By Kenton Rambsy
The goal is twofold. First, we are constructing one of the most sizable datasets focused specifically on Black short fiction. Second, we are generating insights into recurring narrative features so readers can identify stories based on interests in space, dialogue patterns, character types, or structural tendencies.
For more than a decade, my research tracked circulation and visibility. In “Discovering the Big 7,” from 2019, I identified 7 short story writers most frequently anthologized across decades. In “Studying 500 Black Writers in the New York Times,” from 2022, my brother Howard Rambsy II and I examined how media attention concentrates around a limited group of writers.
Those projects documented where writers appear and how often institutions return to them. This current annotation project shifts the focus from circulation to composition by examining what happens inside the stories themselves. Publication records can be organized into trends, but dialogue, spatial orientation, and character interaction must be identified through line by line reading and interpretive judgment.

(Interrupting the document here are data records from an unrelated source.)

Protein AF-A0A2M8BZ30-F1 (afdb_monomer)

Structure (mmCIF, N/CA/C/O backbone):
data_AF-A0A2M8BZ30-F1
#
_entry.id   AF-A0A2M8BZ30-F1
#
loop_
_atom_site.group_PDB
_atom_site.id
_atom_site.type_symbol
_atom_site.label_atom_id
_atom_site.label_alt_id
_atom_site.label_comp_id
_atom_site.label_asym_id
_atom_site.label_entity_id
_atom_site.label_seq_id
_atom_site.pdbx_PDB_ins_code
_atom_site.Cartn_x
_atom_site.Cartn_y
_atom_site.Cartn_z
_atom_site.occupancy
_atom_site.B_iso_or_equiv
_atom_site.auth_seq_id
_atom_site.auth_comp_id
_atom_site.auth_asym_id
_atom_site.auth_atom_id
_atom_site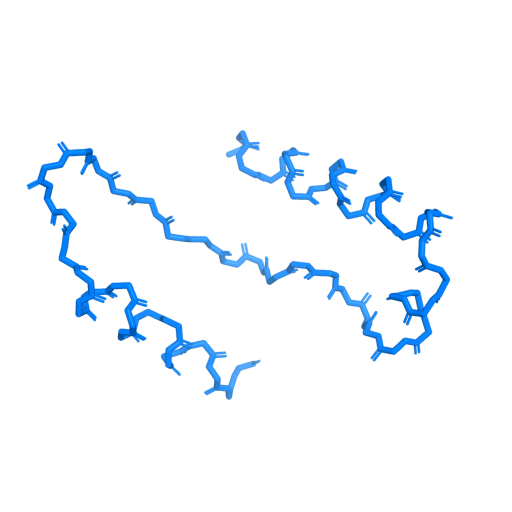.pdbx_PDB_model_num
ATOM 1 N N . GLU A 1 1 ? 0.621 11.022 -7.696 1.00 75.94 1 GLU A N 1
ATOM 2 C CA . GLU A 1 1 ? -0.801 11.438 -7.588 1.00 75.94 1 GLU A CA 1
ATOM 3 C C . GLU A 1 1 ? -1.799 10.346 -7.975 1.00 75.94 1 GLU A C 1
ATOM 5 O O . GLU A 1 1 ? -2.737 10.118 -7.220 1.00 75.94 1 GLU A O 1
ATOM 10 N N . LEU A 1 2 ? -1.589 9.621 -9.082 1.00 92.12 2 LEU A N 1
ATOM 11 C CA . LEU A 1 2 ? -2.488 8.546 -9.531 1.00 92.12 2 LEU A CA 1
ATOM 12 C C . LEU A 1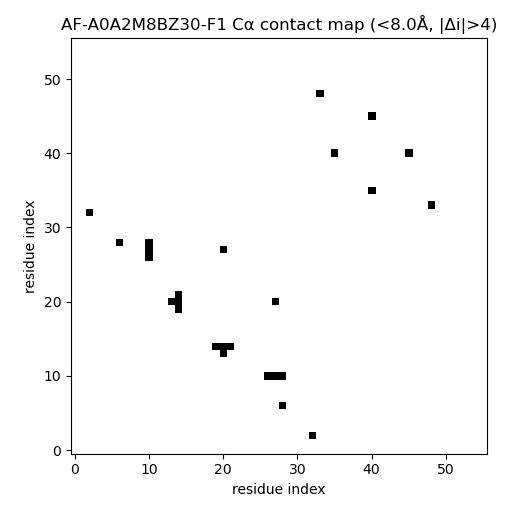 2 ? -2.705 7.440 -8.476 1.00 92.12 2 LEU A C 1
ATOM 14 O O . LEU A 1 2 ? -3.838 7.125 -8.122 1.00 92.12 2 LEU A O 1
ATOM 18 N N . VAL A 1 3 ? -1.618 6.921 -7.898 1.00 94.19 3 VAL A N 1
ATOM 19 C CA . VAL A 1 3 ? -1.672 5.882 -6.854 1.00 94.19 3 VAL A CA 1
ATOM 20 C C . VAL A 1 3 ? -2.432 6.355 -5.610 1.00 94.19 3 VAL A C 1
ATOM 22 O O . VAL A 1 3 ? -3.175 5.582 -5.016 1.00 94.19 3 VAL A O 1
ATOM 25 N N . ASN A 1 4 ? -2.327 7.636 -5.245 1.00 91.56 4 ASN A N 1
ATOM 26 C CA . ASN A 1 4 ? -3.060 8.186 -4.101 1.00 91.56 4 ASN A CA 1
ATOM 27 C C . ASN A 1 4 ? -4.567 8.225 -4.365 1.00 91.56 4 ASN A C 1
ATOM 29 O O . ASN A 1 4 ? -5.341 7.922 -3.461 1.00 91.56 4 ASN A O 1
ATOM 33 N N . ARG A 1 5 ? -4.989 8.543 -5.596 1.00 95.50 5 ARG A N 1
ATOM 34 C CA . ARG A 1 5 ? -6.408 8.496 -5.980 1.00 95.50 5 ARG A CA 1
ATOM 35 C C . ARG A 1 5 ? -6.947 7.070 -5.928 1.00 95.50 5 ARG A C 1
ATOM 37 O O . ARG A 1 5 ? -8.011 6.857 -5.355 1.00 95.50 5 ARG A O 1
ATOM 44 N N . PHE A 1 6 ? -6.192 6.096 -6.438 1.00 96.12 6 PHE A N 1
ATOM 45 C CA . PHE A 1 6 ? -6.585 4.688 -6.354 1.00 96.12 6 PHE A CA 1
ATOM 46 C C . PHE A 1 6 ? -6.675 4.197 -4.911 1.00 96.12 6 PHE A C 1
ATOM 48 O O . PHE A 1 6 ? -7.689 3.619 -4.521 1.00 96.12 6 PHE A O 1
ATOM 55 N N . LYS A 1 7 ? -5.663 4.480 -4.088 1.00 95.81 7 LYS A N 1
ATOM 56 C CA . LYS A 1 7 ? -5.661 4.112 -2.665 1.00 95.81 7 LYS A CA 1
ATOM 57 C C . LYS A 1 7 ? -6.797 4.798 -1.904 1.00 95.81 7 LYS A C 1
ATOM 59 O O . LYS A 1 7 ? -7.457 4.157 -1.096 1.00 95.81 7 LYS A O 1
ATOM 64 N N . GLY A 1 8 ? -7.074 6.068 -2.194 1.00 95.06 8 GLY A N 1
ATOM 65 C CA . GLY A 1 8 ? -8.190 6.802 -1.598 1.00 95.06 8 GLY A CA 1
ATOM 66 C C . GLY A 1 8 ? -9.544 6.191 -1.955 1.00 95.06 8 GLY A C 1
ATOM 67 O O . GLY A 1 8 ? -10.320 5.868 -1.058 1.00 95.06 8 GLY A O 1
ATOM 68 N N . ARG A 1 9 ? -9.803 5.972 -3.251 1.00 96.62 9 ARG A N 1
ATOM 69 C CA . ARG A 1 9 ? -11.083 5.425 -3.718 1.00 96.62 9 ARG A CA 1
ATOM 70 C C . ARG A 1 9 ? -11.325 4.008 -3.204 1.00 96.62 9 ARG A C 1
ATOM 72 O O . ARG A 1 9 ? -12.358 3.754 -2.603 1.00 96.62 9 ARG A O 1
ATOM 79 N N . THR A 1 10 ? -10.340 3.123 -3.347 1.00 95.88 10 THR A N 1
ATOM 80 C CA . THR A 1 10 ? -10.438 1.745 -2.833 1.00 95.88 10 THR A CA 1
ATOM 81 C C . THR A 1 10 ? -10.592 1.710 -1.315 1.00 95.88 10 THR A C 1
ATOM 83 O O . THR A 1 10 ? -11.346 0.893 -0.802 1.00 95.88 10 THR A O 1
ATOM 86 N N . SER A 1 11 ? -9.944 2.620 -0.577 1.00 95.31 11 SER A N 1
ATOM 87 C CA . SER A 1 11 ? -10.157 2.727 0.868 1.00 95.31 11 SER A CA 1
ATOM 88 C C . SER A 1 11 ? -11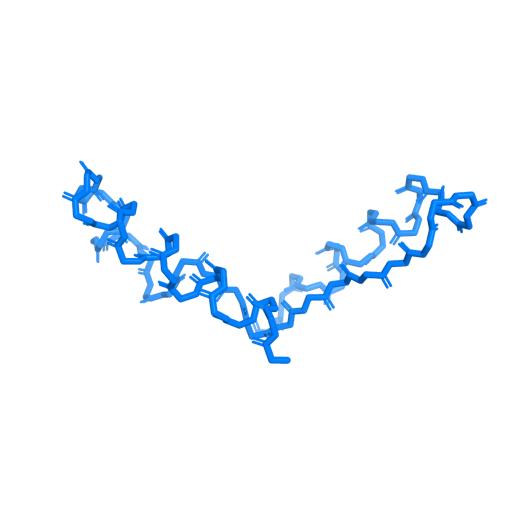.567 3.167 1.238 1.00 95.31 11 SER A C 1
ATOM 90 O O . SER A 1 11 ? -12.022 2.789 2.314 1.00 95.31 11 SER A O 1
ATOM 92 N N . HIS A 1 12 ? -12.223 3.988 0.422 1.00 95.00 12 HIS A N 1
ATOM 93 C CA . HIS A 1 12 ? -13.600 4.403 0.665 1.00 95.00 12 HIS A CA 1
ATOM 94 C C . HIS A 1 12 ? -14.560 3.240 0.417 1.00 95.00 12 HIS A C 1
ATOM 96 O O . HIS A 1 12 ? -15.266 2.833 1.337 1.00 95.00 12 HIS A O 1
ATOM 102 N N . ASP A 1 13 ? -14.499 2.664 -0.784 1.00 96.56 13 ASP A N 1
ATOM 103 C CA . ASP A 1 13 ? -15.425 1.623 -1.231 1.00 96.56 13 ASP A CA 1
ATOM 104 C C . ASP A 1 13 ? -15.320 0.372 -0.329 1.00 96.56 13 ASP A C 1
ATOM 106 O O . ASP A 1 13 ? -16.316 -0.087 0.226 1.00 96.56 13 ASP A O 1
ATOM 110 N N . LEU A 1 14 ? -14.100 -0.106 -0.037 1.00 95.75 14 LEU A N 1
ATOM 111 C CA . LEU A 1 14 ? -13.897 -1.291 0.813 1.00 95.75 14 LEU A CA 1
ATOM 112 C C . LEU A 1 14 ? -14.315 -1.069 2.274 1.00 95.75 14 LEU A C 1
ATOM 114 O O . LEU A 1 14 ? -14.729 -2.007 2.949 1.00 95.75 14 LEU A O 1
ATOM 118 N N . ARG A 1 15 ? -14.207 0.157 2.799 1.00 94.19 15 ARG A N 1
ATOM 119 C CA . ARG A 1 15 ? -14.653 0.456 4.172 1.00 94.19 15 ARG A CA 1
ATOM 120 C C . ARG A 1 15 ? -16.167 0.588 4.290 1.00 94.19 15 ARG A C 1
ATOM 122 O O . ARG A 1 15 ? -16.672 0.457 5.403 1.00 94.19 15 ARG A O 1
ATOM 129 N N . GLN A 1 16 ? -16.863 0.874 3.191 1.00 94.12 16 GLN A N 1
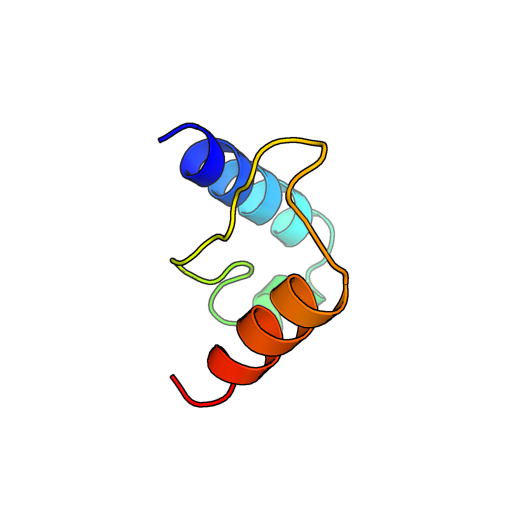ATO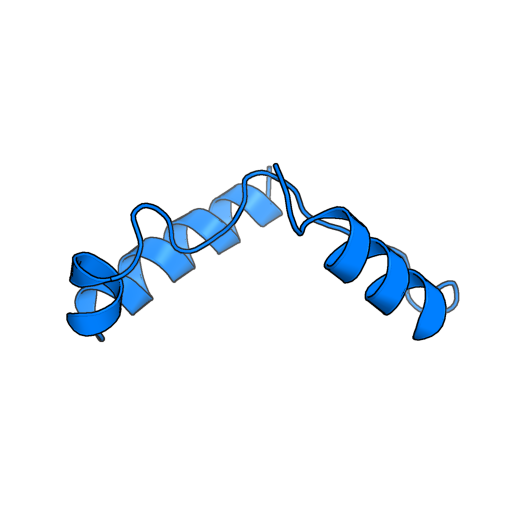M 130 C CA . GLN A 1 16 ? -18.324 0.837 3.143 1.00 94.12 16 GLN A CA 1
ATOM 131 C C . GLN A 1 16 ? -18.838 -0.598 3.056 1.00 94.12 16 GLN A C 1
ATOM 133 O O . GLN A 1 16 ? -19.808 -0.933 3.726 1.00 94.12 16 GLN A O 1
ATOM 138 N N . GLU A 1 17 ? -18.167 -1.442 2.274 1.00 96.94 17 GLU A N 1
ATOM 139 C CA . GLU A 1 17 ? -18.562 -2.839 2.084 1.00 96.94 17 GLU A CA 1
ATOM 140 C C . GLU A 1 17 ? -18.229 -3.719 3.302 1.00 96.94 17 GLU A C 1
ATOM 142 O O . GLU A 1 17 ? -19.023 -4.573 3.695 1.00 96.94 17 GLU A O 1
ATOM 147 N N . PHE A 1 18 ? -17.081 -3.487 3.950 1.00 95.00 18 PHE A N 1
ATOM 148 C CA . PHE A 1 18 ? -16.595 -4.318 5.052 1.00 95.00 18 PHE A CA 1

By isolating these elements, structural patterns become measurable rather than intuitive. Baldwin and Ellison, across six stories each, both rely mostly on settings and projected spaces, yet Baldwin’s 301 total spatial references compared to Ellison’s 70 show a far denser layering of geography. The value of the dataset lies in making those similarities and differences visible in concrete terms rather than leaving them as generalized claims.